Vernacular Eloquence: What Speech Can Bring to Writing

Peter Elbow. Oxford University Press, 2012. 456 pages. $19.95.

By Sean Ross Meehan

Scholars familiar with the influential legacy of Peter Elbow, his forty years of studies in the practice and theory of teaching writing, will recognize the enthusiasm he expresses in summarizing the argument of his stimulating new book. “I’M AN ENTHUSIAST,” Elbow writes, with emphasis in the original: “I think that everyone can write better and with less frustration and anxiety if they harness the enormous powers of their vernacular speech.” Elbow is a legendary figure in the writing process movement that has thoroughly shaped writing pedagogy since the 1970s. His name is particularly associated with the practice of “freewriting,” the use of informal and unedited writing as a place to begin the more formal writing (Standard Written English) expected in schools. Elbow describes this nonstandard approach as inviting “wrong writing on the way to right writing.” In his first book (published 1973), he signaled his nonconformist pedagogy as early as the title, Writing Without Teachers. Forty years later, the practice of freewriting has become standard in most composition classes. Vernacular Eloquence extends the lessons of freewriting to the “myriad linguistic and rhetorical virtues in unplanned spoken language.” Elbow’s enthusiasm quoted above retains a marker of those unplanned and repressed virtues of voice: his use of the singular “everyone” with a plural pronoun (“they”) that is natural and more eloquent in the ear of the vernacular but wrong in the conventions of grammar.

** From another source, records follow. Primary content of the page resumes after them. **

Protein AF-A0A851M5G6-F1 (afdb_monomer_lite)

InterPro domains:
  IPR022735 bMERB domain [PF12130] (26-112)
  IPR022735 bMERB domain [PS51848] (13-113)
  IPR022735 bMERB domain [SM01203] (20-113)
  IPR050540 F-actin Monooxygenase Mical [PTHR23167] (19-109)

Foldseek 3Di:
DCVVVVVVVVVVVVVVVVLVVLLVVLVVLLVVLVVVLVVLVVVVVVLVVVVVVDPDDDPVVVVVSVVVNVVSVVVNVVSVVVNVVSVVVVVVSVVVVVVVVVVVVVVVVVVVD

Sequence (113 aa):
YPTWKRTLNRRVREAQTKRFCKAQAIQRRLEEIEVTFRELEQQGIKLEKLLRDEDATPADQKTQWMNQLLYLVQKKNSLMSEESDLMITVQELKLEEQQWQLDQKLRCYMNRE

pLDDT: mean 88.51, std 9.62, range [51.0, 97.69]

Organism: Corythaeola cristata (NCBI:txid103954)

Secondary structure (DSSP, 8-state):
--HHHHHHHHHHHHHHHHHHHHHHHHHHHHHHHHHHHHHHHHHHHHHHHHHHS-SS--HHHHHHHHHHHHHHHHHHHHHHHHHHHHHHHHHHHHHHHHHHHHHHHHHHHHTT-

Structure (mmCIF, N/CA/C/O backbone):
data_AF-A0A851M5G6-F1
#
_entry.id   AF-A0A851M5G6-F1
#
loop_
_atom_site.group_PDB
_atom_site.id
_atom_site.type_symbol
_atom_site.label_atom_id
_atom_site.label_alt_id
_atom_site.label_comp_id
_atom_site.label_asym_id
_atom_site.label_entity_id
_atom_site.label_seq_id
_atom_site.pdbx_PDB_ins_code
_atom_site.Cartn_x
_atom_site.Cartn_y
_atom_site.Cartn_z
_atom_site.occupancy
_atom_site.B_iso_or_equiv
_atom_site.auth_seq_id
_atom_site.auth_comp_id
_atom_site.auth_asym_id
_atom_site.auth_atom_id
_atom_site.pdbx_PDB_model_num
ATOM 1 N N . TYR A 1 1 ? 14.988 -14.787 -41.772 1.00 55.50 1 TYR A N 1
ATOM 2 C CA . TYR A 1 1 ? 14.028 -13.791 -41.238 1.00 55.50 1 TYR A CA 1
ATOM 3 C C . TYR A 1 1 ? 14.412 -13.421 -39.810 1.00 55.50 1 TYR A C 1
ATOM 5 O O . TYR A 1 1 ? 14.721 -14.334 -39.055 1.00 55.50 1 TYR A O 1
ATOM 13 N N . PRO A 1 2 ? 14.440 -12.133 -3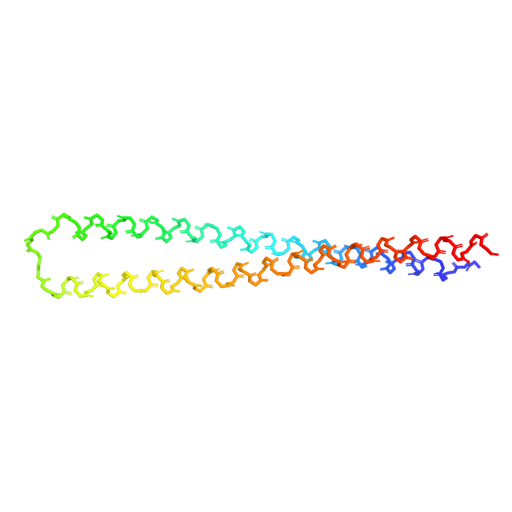9.418 1.00 64.50 2 PRO A N 1
ATOM 14 C CA . PRO A 1 2 ? 15.065 -11.697 -38.170 1.00 64.50 2 PRO A CA 1
ATOM 15 C C . PRO A 1 2 ? 14.164 -12.008 -36.967 1.00 64.50 2 PRO A C 1
ATOM 17 O O . PRO A 1 2 ? 13.366 -11.188 -36.514 1.00 64.50 2 PRO A O 1
ATOM 20 N N . THR A 1 3 ? 14.283 -13.227 -36.450 1.00 72.31 3 THR A N 1
ATOM 21 C CA . THR A 1 3 ? 13.607 -13.717 -35.239 1.00 72.31 3 THR A CA 1
ATOM 22 C C . THR A 1 3 ? 13.949 -12.872 -34.008 1.00 72.31 3 THR A C 1
ATOM 24 O O . THR A 1 3 ? 13.093 -12.673 -33.149 1.00 72.31 3 THR A O 1
ATOM 27 N N . TRP A 1 4 ? 15.142 -12.271 -33.970 1.00 72.12 4 TRP A N 1
ATOM 28 C CA . TRP A 1 4 ? 15.611 -11.404 -32.885 1.00 72.12 4 TRP A CA 1
ATOM 29 C C . TRP A 1 4 ? 14.726 -10.169 -32.652 1.00 72.12 4 TRP A C 1
ATOM 31 O O . TRP A 1 4 ? 14.460 -9.818 -31.502 1.00 72.12 4 TRP A O 1
ATOM 41 N N . LYS A 1 5 ? 14.187 -9.553 -33.715 1.00 76.44 5 LYS A N 1
ATOM 42 C CA . LYS A 1 5 ? 13.312 -8.370 -33.604 1.00 76.44 5 LYS A CA 1
ATOM 43 C C . LYS A 1 5 ? 11.970 -8.726 -32.957 1.00 76.44 5 LYS A C 1
ATOM 45 O O . LYS A 1 5 ? 11.435 -7.957 -32.161 1.00 76.44 5 LYS A O 1
ATOM 50 N N . ARG A 1 6 ? 11.452 -9.928 -33.240 1.00 78.00 6 ARG A N 1
ATOM 51 C CA . ARG A 1 6 ? 10.244 -10.467 -32.590 1.00 78.00 6 ARG A CA 1
ATOM 52 C C . ARG A 1 6 ? 10.497 -10.760 -31.111 1.00 78.00 6 ARG A C 1
ATOM 54 O O . ARG A 1 6 ? 9.679 -10.384 -30.277 1.00 78.00 6 ARG A O 1
ATOM 61 N N . THR A 1 7 ? 11.639 -11.363 -30.782 1.00 82.81 7 THR A N 1
ATOM 62 C CA . THR A 1 7 ? 12.025 -11.656 -29.393 1.00 82.81 7 THR A CA 1
ATOM 63 C C . THR A 1 7 ? 12.202 -10.384 -28.564 1.00 82.81 7 THR A C 1
ATOM 65 O O . THR A 1 7 ? 11.751 -10.337 -27.423 1.00 82.81 7 THR A O 1
ATOM 68 N N . LEU A 1 8 ? 12.800 -9.332 -29.134 1.00 81.56 8 LEU A N 1
ATOM 69 C CA . LEU A 1 8 ? 12.969 -8.045 -28.458 1.00 81.56 8 LEU A CA 1
ATOM 70 C C . LEU A 1 8 ? 11.619 -7.367 -28.176 1.00 81.56 8 LEU A C 1
ATOM 72 O O . LEU A 1 8 ? 11.351 -6.990 -27.039 1.00 81.56 8 LEU A O 1
ATOM 76 N N . ASN A 1 9 ? 10.738 -7.293 -29.178 1.00 83.44 9 ASN A N 1
ATOM 77 C CA . ASN A 1 9 ? 9.391 -6.739 -29.007 1.00 83.44 9 ASN A CA 1
ATOM 78 C C . ASN A 1 9 ? 8.567 -7.521 -27.977 1.00 83.44 9 ASN A C 1
ATOM 80 O O . ASN A 1 9 ? 7.804 -6.925 -27.219 1.00 83.44 9 ASN A O 1
ATOM 84 N N . ARG A 1 10 ? 8.731 -8.848 -27.921 1.00 86.19 10 ARG A N 1
ATOM 85 C CA . ARG A 1 10 ? 8.091 -9.683 -26.902 1.00 86.19 10 ARG A CA 1
ATOM 86 C C . ARG A 1 10 ? 8.576 -9.318 -25.498 1.00 86.19 10 ARG A C 1
ATOM 88 O O . ARG A 1 10 ? 7.743 -9.091 -24.630 1.00 86.19 10 ARG A O 1
ATOM 95 N N . ARG A 1 11 ? 9.891 -9.176 -25.296 1.00 84.75 11 ARG A N 1
ATOM 96 C CA . ARG A 1 11 ? 10.473 -8.781 -23.998 1.00 84.75 11 ARG A CA 1
ATOM 97 C C . ARG A 1 11 ? 9.968 -7.419 -23.520 1.00 84.75 11 ARG A C 1
ATOM 99 O O . ARG A 1 11 ? 9.674 -7.266 -22.341 1.00 84.75 11 ARG A O 1
ATOM 106 N N . VAL A 1 12 ? 9.840 -6.449 -24.428 1.00 84.94 12 VAL A N 1
ATOM 107 C CA . VAL A 1 12 ? 9.292 -5.121 -24.098 1.00 84.94 12 VAL A CA 1
ATOM 108 C C . VAL A 1 12 ? 7.844 -5.233 -23.617 1.00 84.94 12 VAL A C 1
ATOM 110 O O . VAL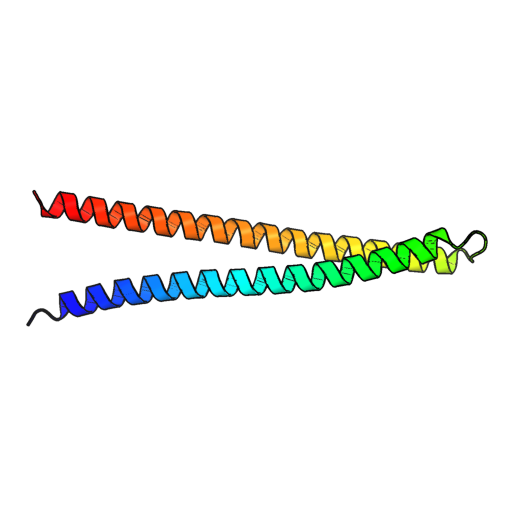 A 1 12 ? 7.510 -4.692 -22.567 1.00 84.94 12 VAL A O 1
ATOM 113 N N . ARG A 1 13 ? 7.001 -5.988 -24.335 1.00 87.38 13 ARG A N 1
ATOM 114 C CA . ARG A 1 13 ? 5.603 -6.214 -23.931 1.00 87.38 13 ARG A CA 1
ATOM 115 C C . ARG A 1 13 ? 5.505 -6.938 -22.592 1.00 87.38 13 ARG A C 1
ATOM 117 O O . ARG A 1 13 ? 4.756 -6.504 -21.732 1.00 87.38 13 ARG A O 1
ATOM 124 N N . GLU A 1 14 ? 6.289 -7.995 -22.392 1.00 90.06 14 GLU A N 1
ATOM 125 C CA . GLU A 1 14 ? 6.328 -8.740 -21.128 1.00 90.06 14 GLU A CA 1
ATOM 126 C C . GLU A 1 14 ? 6.718 -7.839 -19.946 1.00 90.06 14 GLU A C 1
ATOM 128 O O . GLU A 1 14 ? 6.094 -7.914 -18.889 1.00 90.06 14 GLU A O 1
ATOM 133 N N . ALA A 1 15 ? 7.719 -6.968 -20.114 1.00 87.06 15 ALA A N 1
ATOM 134 C CA . ALA A 1 15 ? 8.125 -6.017 -19.081 1.00 87.06 15 ALA A CA 1
ATOM 135 C C . ALA A 1 15 ? 7.006 -5.013 -18.757 1.00 87.06 15 ALA A C 1
ATOM 137 O O . ALA A 1 15 ? 6.717 -4.772 -17.585 1.00 87.06 15 ALA A O 1
ATOM 138 N N . GLN A 1 16 ? 6.328 -4.492 -19.782 1.00 87.44 16 GLN A N 1
ATOM 139 C CA . GLN A 1 16 ? 5.195 -3.583 -19.612 1.00 87.44 16 GLN A CA 1
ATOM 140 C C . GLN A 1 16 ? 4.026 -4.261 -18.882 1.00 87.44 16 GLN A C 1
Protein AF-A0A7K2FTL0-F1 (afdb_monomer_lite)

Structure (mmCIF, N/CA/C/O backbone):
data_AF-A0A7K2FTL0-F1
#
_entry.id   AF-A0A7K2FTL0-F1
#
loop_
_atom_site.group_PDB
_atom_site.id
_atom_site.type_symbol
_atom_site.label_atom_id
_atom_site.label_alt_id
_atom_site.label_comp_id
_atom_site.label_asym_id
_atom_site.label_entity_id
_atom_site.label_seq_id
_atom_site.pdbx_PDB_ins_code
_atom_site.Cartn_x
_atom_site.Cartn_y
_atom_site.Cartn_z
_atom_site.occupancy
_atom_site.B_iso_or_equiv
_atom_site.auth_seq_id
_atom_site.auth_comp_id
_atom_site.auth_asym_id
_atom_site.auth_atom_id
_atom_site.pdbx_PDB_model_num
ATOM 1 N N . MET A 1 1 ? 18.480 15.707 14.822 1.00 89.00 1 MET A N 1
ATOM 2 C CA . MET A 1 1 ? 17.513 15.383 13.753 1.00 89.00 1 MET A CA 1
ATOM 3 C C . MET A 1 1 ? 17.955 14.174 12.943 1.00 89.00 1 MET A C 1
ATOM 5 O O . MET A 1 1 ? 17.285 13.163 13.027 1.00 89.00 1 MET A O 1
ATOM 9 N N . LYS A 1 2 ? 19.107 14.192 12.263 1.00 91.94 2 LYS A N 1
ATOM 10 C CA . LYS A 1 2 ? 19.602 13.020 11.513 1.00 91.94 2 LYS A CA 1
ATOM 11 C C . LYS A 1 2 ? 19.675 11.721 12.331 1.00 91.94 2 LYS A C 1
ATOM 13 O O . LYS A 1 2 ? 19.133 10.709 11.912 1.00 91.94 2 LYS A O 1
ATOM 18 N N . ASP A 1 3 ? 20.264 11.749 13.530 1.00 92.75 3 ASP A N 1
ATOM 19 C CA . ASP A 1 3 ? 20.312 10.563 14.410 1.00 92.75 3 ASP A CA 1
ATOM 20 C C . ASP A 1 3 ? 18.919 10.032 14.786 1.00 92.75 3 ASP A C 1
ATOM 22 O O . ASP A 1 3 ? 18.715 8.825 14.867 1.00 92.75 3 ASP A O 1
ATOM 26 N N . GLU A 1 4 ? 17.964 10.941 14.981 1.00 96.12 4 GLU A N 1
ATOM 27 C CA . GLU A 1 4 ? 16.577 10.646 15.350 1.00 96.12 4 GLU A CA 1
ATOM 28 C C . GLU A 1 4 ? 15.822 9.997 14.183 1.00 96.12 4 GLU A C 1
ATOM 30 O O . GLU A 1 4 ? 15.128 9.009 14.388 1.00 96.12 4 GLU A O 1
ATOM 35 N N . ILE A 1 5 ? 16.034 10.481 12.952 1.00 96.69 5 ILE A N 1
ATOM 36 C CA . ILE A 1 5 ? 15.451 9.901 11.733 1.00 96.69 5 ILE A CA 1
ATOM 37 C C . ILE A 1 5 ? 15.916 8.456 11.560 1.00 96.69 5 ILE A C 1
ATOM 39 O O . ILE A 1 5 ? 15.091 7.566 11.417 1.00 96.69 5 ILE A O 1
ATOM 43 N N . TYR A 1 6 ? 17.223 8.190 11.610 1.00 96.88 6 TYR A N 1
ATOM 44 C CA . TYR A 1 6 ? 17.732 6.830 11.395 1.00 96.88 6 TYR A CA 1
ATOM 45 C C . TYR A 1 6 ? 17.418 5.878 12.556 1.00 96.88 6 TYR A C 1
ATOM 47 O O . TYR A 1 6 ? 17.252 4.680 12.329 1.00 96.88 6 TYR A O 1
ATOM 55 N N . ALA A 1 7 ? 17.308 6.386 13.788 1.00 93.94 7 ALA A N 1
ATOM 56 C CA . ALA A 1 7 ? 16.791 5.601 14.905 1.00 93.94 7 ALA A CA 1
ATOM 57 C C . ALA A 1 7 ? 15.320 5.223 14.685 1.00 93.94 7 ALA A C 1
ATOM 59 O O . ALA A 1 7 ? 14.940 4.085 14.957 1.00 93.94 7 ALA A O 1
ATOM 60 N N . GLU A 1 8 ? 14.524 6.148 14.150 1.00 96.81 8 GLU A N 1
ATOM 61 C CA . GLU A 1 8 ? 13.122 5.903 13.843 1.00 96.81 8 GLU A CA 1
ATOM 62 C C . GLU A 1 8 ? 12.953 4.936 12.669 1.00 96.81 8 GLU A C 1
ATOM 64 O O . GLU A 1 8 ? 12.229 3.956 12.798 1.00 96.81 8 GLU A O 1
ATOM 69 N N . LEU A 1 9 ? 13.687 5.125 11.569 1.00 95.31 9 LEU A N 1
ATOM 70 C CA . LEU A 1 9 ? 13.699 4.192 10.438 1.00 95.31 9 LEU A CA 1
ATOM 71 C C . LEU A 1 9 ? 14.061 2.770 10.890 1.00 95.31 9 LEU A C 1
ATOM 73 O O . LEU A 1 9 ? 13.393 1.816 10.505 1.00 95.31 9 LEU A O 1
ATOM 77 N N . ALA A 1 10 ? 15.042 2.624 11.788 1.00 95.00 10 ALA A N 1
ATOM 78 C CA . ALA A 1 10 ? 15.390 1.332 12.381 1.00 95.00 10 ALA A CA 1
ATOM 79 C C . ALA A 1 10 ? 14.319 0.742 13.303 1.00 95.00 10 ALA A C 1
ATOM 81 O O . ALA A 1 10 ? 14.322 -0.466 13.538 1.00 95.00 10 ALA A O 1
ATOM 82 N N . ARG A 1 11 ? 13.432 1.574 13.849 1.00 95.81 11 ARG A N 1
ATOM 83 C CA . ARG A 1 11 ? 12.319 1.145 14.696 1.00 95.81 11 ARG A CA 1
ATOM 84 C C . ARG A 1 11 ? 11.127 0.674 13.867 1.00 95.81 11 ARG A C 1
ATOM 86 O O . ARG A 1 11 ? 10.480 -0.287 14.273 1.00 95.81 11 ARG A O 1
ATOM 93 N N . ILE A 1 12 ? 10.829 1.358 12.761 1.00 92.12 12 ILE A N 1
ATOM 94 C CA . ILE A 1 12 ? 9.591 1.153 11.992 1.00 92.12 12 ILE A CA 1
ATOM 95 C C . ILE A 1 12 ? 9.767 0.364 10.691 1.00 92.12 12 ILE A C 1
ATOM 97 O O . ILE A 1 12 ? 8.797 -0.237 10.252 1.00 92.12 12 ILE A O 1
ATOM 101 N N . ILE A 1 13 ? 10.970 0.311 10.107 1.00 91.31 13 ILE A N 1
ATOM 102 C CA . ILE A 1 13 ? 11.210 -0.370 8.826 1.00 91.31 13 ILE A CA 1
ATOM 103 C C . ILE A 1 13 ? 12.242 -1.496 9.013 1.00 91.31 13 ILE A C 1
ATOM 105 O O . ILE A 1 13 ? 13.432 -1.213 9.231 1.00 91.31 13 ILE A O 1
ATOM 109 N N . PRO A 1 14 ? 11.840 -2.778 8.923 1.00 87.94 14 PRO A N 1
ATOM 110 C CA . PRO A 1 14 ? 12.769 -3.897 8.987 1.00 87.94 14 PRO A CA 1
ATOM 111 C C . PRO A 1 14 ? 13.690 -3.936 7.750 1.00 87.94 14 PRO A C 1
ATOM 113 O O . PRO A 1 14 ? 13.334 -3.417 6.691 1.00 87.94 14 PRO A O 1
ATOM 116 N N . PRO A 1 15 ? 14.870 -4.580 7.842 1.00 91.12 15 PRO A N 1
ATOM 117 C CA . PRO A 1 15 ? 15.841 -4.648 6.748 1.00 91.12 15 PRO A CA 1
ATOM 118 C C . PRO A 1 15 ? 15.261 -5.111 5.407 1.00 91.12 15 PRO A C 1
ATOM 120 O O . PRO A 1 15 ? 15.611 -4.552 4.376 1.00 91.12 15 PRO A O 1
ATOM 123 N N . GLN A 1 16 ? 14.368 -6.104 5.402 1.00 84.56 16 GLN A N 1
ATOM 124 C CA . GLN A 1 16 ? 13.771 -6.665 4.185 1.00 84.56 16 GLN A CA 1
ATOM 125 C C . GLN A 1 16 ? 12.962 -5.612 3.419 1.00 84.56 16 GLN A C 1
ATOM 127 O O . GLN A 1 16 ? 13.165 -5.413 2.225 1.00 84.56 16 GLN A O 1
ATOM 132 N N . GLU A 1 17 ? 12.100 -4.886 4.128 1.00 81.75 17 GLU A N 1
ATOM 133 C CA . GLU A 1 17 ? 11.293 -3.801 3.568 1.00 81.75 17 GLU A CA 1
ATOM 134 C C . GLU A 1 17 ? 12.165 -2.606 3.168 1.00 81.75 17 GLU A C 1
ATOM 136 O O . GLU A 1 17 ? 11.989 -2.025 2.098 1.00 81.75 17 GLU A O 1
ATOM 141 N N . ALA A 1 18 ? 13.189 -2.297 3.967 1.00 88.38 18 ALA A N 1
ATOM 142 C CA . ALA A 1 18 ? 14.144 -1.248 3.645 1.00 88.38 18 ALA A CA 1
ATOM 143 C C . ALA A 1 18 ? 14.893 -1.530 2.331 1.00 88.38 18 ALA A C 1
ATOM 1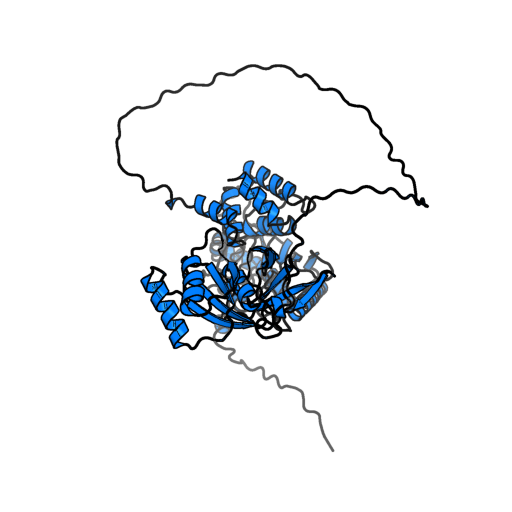45 O O . ALA A 1 18 ? 15.121 -0.606 1.555 1.00 88.38 18 ALA A O 1
ATOM 146 N N . VAL A 1 19 ? 15.239 -2.790 2.032 1.00 85.94 19 VAL A N 1
ATOM 147 C CA . VAL A 1 19 ? 15.823 -3.160 0.731 1.00 85.94 19 VAL A CA 1
ATOM 148 C C . VAL A 1 19 ? 14.862 -2.856 -0.416 1.00 85.94 19 VAL A C 1
ATOM 150 O O . VAL A 1 19 ? 15.310 -2.333 -1.435 1.00 85.94 19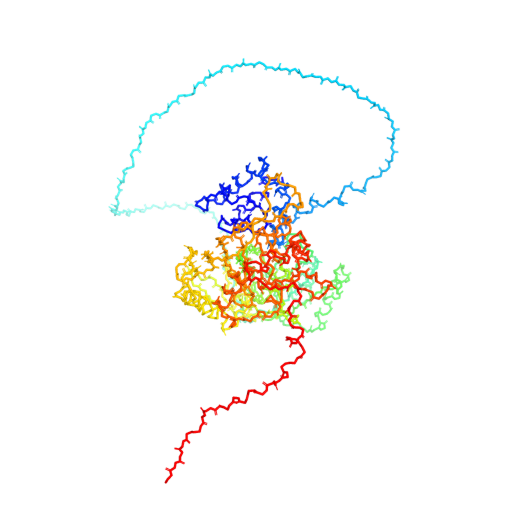 VAL A O 1
ATOM 153 N N . ILE A 1 20 ? 13.564 -3.130 -0.256 1.00 74.69 20 ILE A N 1
ATOM 154 C CA . ILE A 1 20 ? 12.552 -2.824 -1.277 1.00 74.69 20 ILE A CA 1
ATOM 155 C C . ILE A 1 20 ? 12.506 -1.316 -1.517 1.00 74.69 20 ILE A C 1
ATOM 157 O O . ILE A 1 20 ? 12.664 -0.885 -2.658 1.00 74.69 20 ILE A O 1
ATOM 161 N N . ILE A 1 21 ? 12.383 -0.510 -0.460 1.00 79.62 21 ILE A N 1
ATOM 162 C CA . ILE A 1 21 ? 12.343 0.958 -0.551 1.00 79.62 21 ILE A CA 1
ATOM 163 C C . ILE A 1 21 ? 13.619 1.497 -1.215 1.00 79.62 21 ILE A C 1
ATOM 165 O O . ILE A 1 21 ? 13.555 2.294 -2.150 1.00 79.62 21 ILE A O 1
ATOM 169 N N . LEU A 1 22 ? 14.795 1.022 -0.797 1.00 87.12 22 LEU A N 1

In many ways, Elbow is arguing for a careful return of the repressed in re-valuing speech as the natural origin of writing. For audience, Elbow seeks teachers and scholars as well as readers “in the general intellectual community who think about writing and literacy but don’t care about the scholarship.” In “Speaking onto the Page,” Elbow explores the “role for the tongue in the early stages of writing,” while in the third part, “Reading Aloud to Revise,” he argues for the effective use of the voice for the editing of writing. A final section of the book imagines a “new culture of vernacular literacy on the horizon,” Dante’s “noble vulgar eloquence” reinvigorated by the spread of World Englishes and various forms of nonstandard communication including e-mails and blogs.

Throughout the book, Elbow effectively sifts through the extensive academic material with an eye to the general reader. At the end of each chapter, for example, Elbow provides an interludic “literacy story” that weaves the linguistic practice or convention at issue in the chapter back into its rich and complex and often more playful (unconventional) historical context. In many of these interludes, Elbow narrates a conflict between rhetorical (oratorical) and grammatical (syntactical) traditions, between the spoken voice and the written word, in which once-valued lessons of the vernacular lose out to the prescriptive conventions of academic literacy.

One need not be a scholar in composition studies or even a teacher of writing to appreciate the story Elbow tells. Although I am a scholar and teacher engaged in the study of writing, and though I found myself making several notes of practical suggestions I might extend into my writing classroom, I was most engaged by the broader pedagogical implications of Elbow’s return to the vernacular. His argument brought to mind William James’s definition of philosophy in the liberal arts tradition: “to make conventionalities fluid again.” Elbow’s brand of linguistic pragmatism proposes the “democratization of literacy and especially writing” as the way to free anxious writers from the artificial constraints of a linguistic purity that never was nor can be. The book is worth the reflection it provokes regarding the complex and problematic impurities of the language we use, though Elbow can’t solve the problem. For there is a paradox, here, that returns us to his earliest work and extends it even further: writing without teachers, more freely trusting our voice (with help, of course, from Elbow’s written teachings), we might someday learn to write without writing. Without the vernacular, we lose Dante and all of English literature; but without the conventions of writing, we might have nothing to show for it.

Sean Ross Meehan (ΦBK, Princeton University, 1991) is Associate Professor of English and Director of Writing at Washington College. He is a resident member of the Theta of Maryland chapter of Phi Beta Kappa.